## Try it
From the entries below, retype only the lines from the one with "ATOM 73 N N" through the one with "ATOM 75 C C", exactly as written.

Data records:
....................

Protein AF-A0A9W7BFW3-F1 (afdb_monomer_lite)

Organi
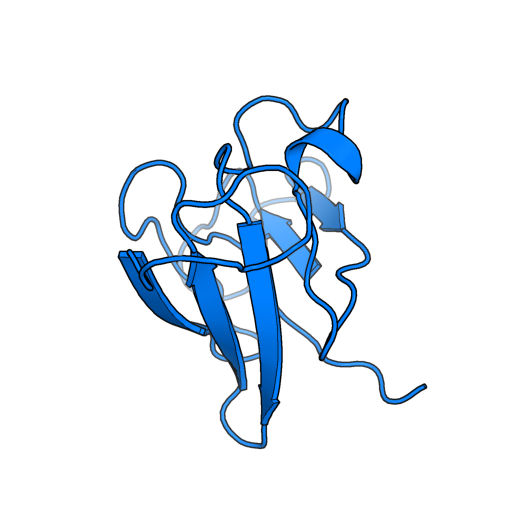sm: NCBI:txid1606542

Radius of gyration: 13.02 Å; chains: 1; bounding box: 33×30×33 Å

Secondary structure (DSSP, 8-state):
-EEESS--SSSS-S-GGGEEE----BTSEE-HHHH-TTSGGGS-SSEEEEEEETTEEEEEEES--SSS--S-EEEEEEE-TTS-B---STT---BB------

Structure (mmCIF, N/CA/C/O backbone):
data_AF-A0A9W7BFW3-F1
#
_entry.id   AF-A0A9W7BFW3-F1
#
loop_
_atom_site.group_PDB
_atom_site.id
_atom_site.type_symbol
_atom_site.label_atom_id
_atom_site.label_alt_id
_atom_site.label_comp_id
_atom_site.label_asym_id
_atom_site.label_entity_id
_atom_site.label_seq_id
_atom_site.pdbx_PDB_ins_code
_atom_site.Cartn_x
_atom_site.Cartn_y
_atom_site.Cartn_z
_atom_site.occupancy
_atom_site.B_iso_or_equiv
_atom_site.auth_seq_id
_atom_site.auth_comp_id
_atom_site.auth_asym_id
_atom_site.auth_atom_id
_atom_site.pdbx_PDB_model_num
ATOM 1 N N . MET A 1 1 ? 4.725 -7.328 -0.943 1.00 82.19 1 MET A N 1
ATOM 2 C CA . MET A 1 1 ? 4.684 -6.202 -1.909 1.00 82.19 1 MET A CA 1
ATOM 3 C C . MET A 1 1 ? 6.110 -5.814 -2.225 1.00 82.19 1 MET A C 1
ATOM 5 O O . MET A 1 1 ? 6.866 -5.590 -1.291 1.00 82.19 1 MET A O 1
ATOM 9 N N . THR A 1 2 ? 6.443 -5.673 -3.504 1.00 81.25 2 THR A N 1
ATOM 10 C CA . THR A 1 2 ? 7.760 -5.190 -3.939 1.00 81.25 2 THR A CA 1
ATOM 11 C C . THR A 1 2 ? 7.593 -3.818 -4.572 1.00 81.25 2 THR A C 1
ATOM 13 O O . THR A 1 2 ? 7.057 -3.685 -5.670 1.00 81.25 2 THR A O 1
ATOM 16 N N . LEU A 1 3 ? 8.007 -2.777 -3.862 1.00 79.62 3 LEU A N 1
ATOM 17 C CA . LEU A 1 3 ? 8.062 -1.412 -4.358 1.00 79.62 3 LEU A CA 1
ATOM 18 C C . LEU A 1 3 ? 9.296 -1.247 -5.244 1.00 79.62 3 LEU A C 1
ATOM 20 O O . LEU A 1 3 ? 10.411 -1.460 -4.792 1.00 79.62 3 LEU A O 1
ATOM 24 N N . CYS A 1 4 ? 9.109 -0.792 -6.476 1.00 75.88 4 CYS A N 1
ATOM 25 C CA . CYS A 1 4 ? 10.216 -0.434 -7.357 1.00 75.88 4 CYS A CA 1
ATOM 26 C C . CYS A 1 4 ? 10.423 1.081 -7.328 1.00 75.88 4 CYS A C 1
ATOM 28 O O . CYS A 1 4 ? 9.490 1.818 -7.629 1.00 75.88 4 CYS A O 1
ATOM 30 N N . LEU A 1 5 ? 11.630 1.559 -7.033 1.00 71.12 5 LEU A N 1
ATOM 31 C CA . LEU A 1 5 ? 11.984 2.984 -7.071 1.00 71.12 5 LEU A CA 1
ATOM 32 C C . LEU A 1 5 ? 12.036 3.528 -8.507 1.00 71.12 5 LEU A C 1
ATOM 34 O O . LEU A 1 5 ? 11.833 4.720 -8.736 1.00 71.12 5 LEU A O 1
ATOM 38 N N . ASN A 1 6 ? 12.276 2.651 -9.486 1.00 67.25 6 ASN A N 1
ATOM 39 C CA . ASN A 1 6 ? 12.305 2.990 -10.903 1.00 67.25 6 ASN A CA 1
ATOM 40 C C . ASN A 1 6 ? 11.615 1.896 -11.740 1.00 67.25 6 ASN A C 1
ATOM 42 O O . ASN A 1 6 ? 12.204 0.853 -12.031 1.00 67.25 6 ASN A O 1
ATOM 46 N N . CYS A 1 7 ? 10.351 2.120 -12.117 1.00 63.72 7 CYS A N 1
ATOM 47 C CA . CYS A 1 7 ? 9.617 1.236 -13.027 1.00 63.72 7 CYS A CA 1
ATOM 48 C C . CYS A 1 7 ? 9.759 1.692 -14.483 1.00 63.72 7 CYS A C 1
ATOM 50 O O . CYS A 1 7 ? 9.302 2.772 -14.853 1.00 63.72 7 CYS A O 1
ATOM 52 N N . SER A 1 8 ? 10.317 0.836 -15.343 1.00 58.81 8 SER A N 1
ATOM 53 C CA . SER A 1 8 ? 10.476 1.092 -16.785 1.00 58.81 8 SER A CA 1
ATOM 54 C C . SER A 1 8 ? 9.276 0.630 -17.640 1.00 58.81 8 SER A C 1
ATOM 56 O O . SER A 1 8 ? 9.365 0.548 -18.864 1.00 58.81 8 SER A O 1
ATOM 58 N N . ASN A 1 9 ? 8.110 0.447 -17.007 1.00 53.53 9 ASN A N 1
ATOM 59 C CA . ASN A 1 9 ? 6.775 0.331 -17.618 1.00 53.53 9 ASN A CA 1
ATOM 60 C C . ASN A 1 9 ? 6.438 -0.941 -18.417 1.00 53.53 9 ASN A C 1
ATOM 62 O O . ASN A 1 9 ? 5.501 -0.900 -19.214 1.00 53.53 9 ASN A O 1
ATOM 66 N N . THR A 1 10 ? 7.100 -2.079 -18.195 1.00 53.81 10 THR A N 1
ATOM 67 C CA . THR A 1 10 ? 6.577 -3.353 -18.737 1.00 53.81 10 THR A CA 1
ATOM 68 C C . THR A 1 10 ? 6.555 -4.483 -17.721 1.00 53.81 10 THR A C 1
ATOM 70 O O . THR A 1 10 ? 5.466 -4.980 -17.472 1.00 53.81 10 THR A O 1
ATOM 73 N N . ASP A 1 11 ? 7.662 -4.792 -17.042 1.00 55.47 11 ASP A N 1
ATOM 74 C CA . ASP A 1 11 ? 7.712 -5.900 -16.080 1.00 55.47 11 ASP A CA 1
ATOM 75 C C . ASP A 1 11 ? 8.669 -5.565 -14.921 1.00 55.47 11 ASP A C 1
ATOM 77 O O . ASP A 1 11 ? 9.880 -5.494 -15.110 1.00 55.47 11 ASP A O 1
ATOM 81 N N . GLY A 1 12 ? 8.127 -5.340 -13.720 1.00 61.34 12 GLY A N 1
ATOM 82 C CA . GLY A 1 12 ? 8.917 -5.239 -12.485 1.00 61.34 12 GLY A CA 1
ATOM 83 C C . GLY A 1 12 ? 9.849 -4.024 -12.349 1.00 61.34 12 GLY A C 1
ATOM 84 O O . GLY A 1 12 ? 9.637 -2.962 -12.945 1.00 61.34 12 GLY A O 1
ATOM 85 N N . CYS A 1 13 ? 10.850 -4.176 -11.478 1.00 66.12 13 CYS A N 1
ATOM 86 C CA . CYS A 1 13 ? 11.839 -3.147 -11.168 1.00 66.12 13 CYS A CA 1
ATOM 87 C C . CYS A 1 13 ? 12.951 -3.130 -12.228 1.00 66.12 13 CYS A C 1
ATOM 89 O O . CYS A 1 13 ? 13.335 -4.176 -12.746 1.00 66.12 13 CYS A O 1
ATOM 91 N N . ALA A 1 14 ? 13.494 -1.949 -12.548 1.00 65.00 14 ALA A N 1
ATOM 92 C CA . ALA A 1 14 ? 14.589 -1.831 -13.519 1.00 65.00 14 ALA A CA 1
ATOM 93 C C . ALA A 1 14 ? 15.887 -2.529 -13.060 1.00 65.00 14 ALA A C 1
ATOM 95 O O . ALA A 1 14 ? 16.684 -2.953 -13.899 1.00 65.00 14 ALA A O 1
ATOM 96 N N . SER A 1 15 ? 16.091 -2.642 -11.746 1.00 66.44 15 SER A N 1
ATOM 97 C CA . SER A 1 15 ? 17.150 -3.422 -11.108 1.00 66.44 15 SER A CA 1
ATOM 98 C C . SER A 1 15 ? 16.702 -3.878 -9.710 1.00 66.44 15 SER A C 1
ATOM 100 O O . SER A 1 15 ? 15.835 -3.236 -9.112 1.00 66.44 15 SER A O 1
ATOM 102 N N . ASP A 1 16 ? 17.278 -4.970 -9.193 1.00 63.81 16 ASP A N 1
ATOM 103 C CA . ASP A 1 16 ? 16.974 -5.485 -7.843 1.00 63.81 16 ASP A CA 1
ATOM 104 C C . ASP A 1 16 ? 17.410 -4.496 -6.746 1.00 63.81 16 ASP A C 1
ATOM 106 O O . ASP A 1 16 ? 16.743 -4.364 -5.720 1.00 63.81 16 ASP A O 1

....................

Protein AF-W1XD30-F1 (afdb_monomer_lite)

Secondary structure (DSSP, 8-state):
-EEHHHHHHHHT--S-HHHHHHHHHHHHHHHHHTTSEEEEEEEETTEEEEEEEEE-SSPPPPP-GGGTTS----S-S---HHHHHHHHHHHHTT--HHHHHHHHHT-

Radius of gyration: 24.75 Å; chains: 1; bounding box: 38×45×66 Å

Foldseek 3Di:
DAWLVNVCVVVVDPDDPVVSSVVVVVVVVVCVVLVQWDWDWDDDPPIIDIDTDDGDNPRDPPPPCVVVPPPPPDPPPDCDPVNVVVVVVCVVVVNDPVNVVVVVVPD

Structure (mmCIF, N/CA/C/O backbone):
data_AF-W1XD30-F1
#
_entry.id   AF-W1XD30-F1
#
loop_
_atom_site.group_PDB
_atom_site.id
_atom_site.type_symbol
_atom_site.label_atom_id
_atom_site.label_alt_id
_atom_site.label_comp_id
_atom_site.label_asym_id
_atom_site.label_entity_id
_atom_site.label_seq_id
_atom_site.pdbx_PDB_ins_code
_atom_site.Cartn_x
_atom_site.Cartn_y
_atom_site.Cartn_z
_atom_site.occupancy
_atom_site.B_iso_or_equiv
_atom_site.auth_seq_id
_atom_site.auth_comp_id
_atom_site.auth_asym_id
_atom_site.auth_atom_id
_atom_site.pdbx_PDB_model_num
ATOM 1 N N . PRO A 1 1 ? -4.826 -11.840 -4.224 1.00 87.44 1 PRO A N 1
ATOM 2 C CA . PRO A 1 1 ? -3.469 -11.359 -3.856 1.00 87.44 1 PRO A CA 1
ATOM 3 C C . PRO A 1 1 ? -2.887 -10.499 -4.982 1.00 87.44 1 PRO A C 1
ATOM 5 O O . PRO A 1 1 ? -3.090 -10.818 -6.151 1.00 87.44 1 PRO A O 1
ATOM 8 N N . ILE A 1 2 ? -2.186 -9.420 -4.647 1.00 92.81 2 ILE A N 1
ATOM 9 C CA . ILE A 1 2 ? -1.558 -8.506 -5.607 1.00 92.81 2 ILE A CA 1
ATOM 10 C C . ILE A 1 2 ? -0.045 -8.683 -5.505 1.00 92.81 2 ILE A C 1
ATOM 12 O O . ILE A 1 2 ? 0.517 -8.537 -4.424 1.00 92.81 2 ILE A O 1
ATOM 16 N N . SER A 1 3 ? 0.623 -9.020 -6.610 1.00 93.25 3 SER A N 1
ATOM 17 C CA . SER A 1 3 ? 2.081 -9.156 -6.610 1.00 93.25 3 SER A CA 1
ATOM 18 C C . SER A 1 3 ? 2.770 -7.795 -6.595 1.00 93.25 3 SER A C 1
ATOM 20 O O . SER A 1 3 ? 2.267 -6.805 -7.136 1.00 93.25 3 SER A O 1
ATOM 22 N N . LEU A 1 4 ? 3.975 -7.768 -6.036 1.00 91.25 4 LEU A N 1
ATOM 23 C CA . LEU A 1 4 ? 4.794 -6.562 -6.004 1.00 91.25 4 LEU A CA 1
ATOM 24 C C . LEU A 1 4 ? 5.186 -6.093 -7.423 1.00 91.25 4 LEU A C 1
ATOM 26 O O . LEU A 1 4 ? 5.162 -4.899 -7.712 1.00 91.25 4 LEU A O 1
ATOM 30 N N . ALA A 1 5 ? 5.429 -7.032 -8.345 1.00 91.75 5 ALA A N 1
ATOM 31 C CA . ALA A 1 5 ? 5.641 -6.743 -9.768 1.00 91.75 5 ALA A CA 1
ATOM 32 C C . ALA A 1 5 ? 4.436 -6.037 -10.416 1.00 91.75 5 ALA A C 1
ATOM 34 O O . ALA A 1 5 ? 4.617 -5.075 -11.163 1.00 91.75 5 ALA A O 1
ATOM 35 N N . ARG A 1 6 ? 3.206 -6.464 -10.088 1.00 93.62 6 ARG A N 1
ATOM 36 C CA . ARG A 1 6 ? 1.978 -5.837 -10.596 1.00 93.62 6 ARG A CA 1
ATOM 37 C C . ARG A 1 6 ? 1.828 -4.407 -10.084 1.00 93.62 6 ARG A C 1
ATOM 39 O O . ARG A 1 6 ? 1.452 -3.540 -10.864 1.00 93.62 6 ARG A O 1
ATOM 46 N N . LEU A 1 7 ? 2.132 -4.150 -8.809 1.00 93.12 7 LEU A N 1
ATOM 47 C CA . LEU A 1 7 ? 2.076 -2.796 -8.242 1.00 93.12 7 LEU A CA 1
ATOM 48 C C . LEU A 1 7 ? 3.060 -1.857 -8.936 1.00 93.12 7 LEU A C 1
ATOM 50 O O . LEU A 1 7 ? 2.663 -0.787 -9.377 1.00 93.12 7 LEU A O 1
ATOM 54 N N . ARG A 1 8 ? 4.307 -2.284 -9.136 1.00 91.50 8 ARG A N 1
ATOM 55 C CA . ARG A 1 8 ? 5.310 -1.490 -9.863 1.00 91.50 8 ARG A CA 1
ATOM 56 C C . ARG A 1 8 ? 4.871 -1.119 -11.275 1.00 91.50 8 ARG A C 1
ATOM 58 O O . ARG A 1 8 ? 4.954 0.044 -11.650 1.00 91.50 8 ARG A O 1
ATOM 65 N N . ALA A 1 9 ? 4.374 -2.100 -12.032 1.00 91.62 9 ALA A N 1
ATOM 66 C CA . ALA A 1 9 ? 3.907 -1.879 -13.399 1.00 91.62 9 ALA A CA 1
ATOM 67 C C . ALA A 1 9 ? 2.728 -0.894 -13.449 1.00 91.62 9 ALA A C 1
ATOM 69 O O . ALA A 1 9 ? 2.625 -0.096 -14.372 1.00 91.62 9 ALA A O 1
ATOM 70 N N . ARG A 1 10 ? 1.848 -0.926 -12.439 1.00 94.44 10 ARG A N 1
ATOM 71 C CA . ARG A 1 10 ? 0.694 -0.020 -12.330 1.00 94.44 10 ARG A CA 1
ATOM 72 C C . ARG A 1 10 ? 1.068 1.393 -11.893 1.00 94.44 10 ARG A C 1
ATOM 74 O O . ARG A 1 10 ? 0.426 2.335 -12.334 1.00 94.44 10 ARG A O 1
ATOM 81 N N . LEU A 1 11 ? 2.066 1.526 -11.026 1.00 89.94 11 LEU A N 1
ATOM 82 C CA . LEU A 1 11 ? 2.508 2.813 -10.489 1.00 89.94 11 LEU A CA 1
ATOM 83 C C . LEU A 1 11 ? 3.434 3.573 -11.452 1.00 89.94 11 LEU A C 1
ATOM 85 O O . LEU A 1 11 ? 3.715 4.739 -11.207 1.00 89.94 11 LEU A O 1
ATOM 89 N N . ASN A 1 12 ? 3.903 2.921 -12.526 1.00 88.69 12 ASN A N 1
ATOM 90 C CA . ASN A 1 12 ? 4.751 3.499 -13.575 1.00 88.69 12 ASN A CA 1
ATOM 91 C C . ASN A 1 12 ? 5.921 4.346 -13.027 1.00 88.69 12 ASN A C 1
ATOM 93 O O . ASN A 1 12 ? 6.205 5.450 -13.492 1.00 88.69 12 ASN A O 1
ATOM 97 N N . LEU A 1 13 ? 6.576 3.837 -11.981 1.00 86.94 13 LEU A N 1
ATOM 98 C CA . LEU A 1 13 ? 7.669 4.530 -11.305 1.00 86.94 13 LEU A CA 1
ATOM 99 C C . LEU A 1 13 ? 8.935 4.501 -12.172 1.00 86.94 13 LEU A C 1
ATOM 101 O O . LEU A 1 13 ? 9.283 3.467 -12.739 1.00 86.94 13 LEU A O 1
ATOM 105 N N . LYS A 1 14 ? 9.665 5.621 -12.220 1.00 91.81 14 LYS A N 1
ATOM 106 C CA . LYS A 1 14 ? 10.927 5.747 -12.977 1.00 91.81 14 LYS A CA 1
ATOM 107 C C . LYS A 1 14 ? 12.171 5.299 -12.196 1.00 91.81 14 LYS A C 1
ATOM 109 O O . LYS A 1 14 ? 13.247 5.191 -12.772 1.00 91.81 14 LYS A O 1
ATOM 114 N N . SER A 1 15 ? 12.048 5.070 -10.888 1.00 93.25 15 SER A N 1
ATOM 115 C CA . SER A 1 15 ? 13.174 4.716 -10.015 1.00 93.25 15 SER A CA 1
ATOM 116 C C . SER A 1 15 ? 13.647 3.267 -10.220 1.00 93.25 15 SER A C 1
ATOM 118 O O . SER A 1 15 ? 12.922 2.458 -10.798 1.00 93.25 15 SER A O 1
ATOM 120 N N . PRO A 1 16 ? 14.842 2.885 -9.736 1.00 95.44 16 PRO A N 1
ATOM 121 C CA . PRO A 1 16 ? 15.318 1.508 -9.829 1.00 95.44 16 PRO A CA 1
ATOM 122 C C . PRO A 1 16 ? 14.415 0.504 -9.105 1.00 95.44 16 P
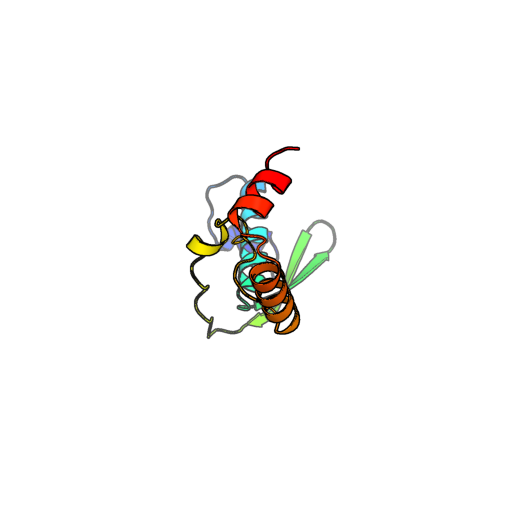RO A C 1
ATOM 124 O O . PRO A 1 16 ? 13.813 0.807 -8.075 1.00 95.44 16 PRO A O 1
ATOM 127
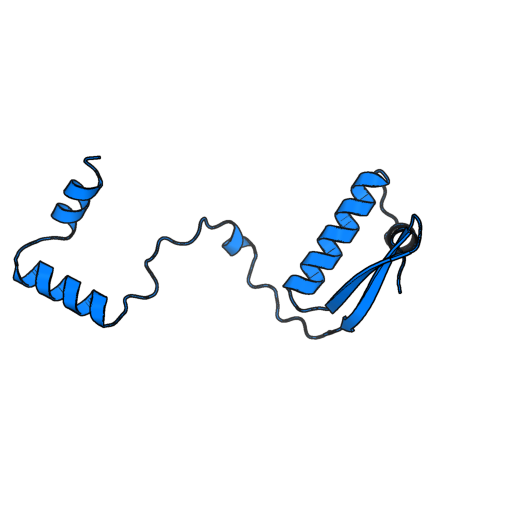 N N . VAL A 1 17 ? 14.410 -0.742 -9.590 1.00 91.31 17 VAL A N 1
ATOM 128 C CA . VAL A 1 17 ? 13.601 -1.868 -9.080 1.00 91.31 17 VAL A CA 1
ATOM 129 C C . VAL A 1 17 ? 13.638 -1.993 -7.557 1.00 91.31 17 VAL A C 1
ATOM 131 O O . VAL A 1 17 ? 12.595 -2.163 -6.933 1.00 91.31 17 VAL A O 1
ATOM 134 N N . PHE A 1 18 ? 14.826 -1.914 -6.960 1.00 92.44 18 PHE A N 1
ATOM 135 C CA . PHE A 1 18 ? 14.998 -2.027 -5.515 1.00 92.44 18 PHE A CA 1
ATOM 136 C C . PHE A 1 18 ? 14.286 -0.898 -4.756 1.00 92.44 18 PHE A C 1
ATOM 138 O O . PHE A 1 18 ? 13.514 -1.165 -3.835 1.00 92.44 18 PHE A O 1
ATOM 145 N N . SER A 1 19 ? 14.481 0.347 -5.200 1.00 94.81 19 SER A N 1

....................

## Problem solution
ATOM 73 N N . ASP A 1 11 ? 7.662 -4.792 -17.042 1.00 55.47 11 ASP A N 1
ATOM 74 C CA . ASP A 1 11 ? 7.712 -5.900 -16.080 1.00 55.47 11 ASP A CA 1
ATOM 75 C C . ASP A 1 11 ? 8.669 -5.565 -14.921 1.00 55.47 11 ASP A C 1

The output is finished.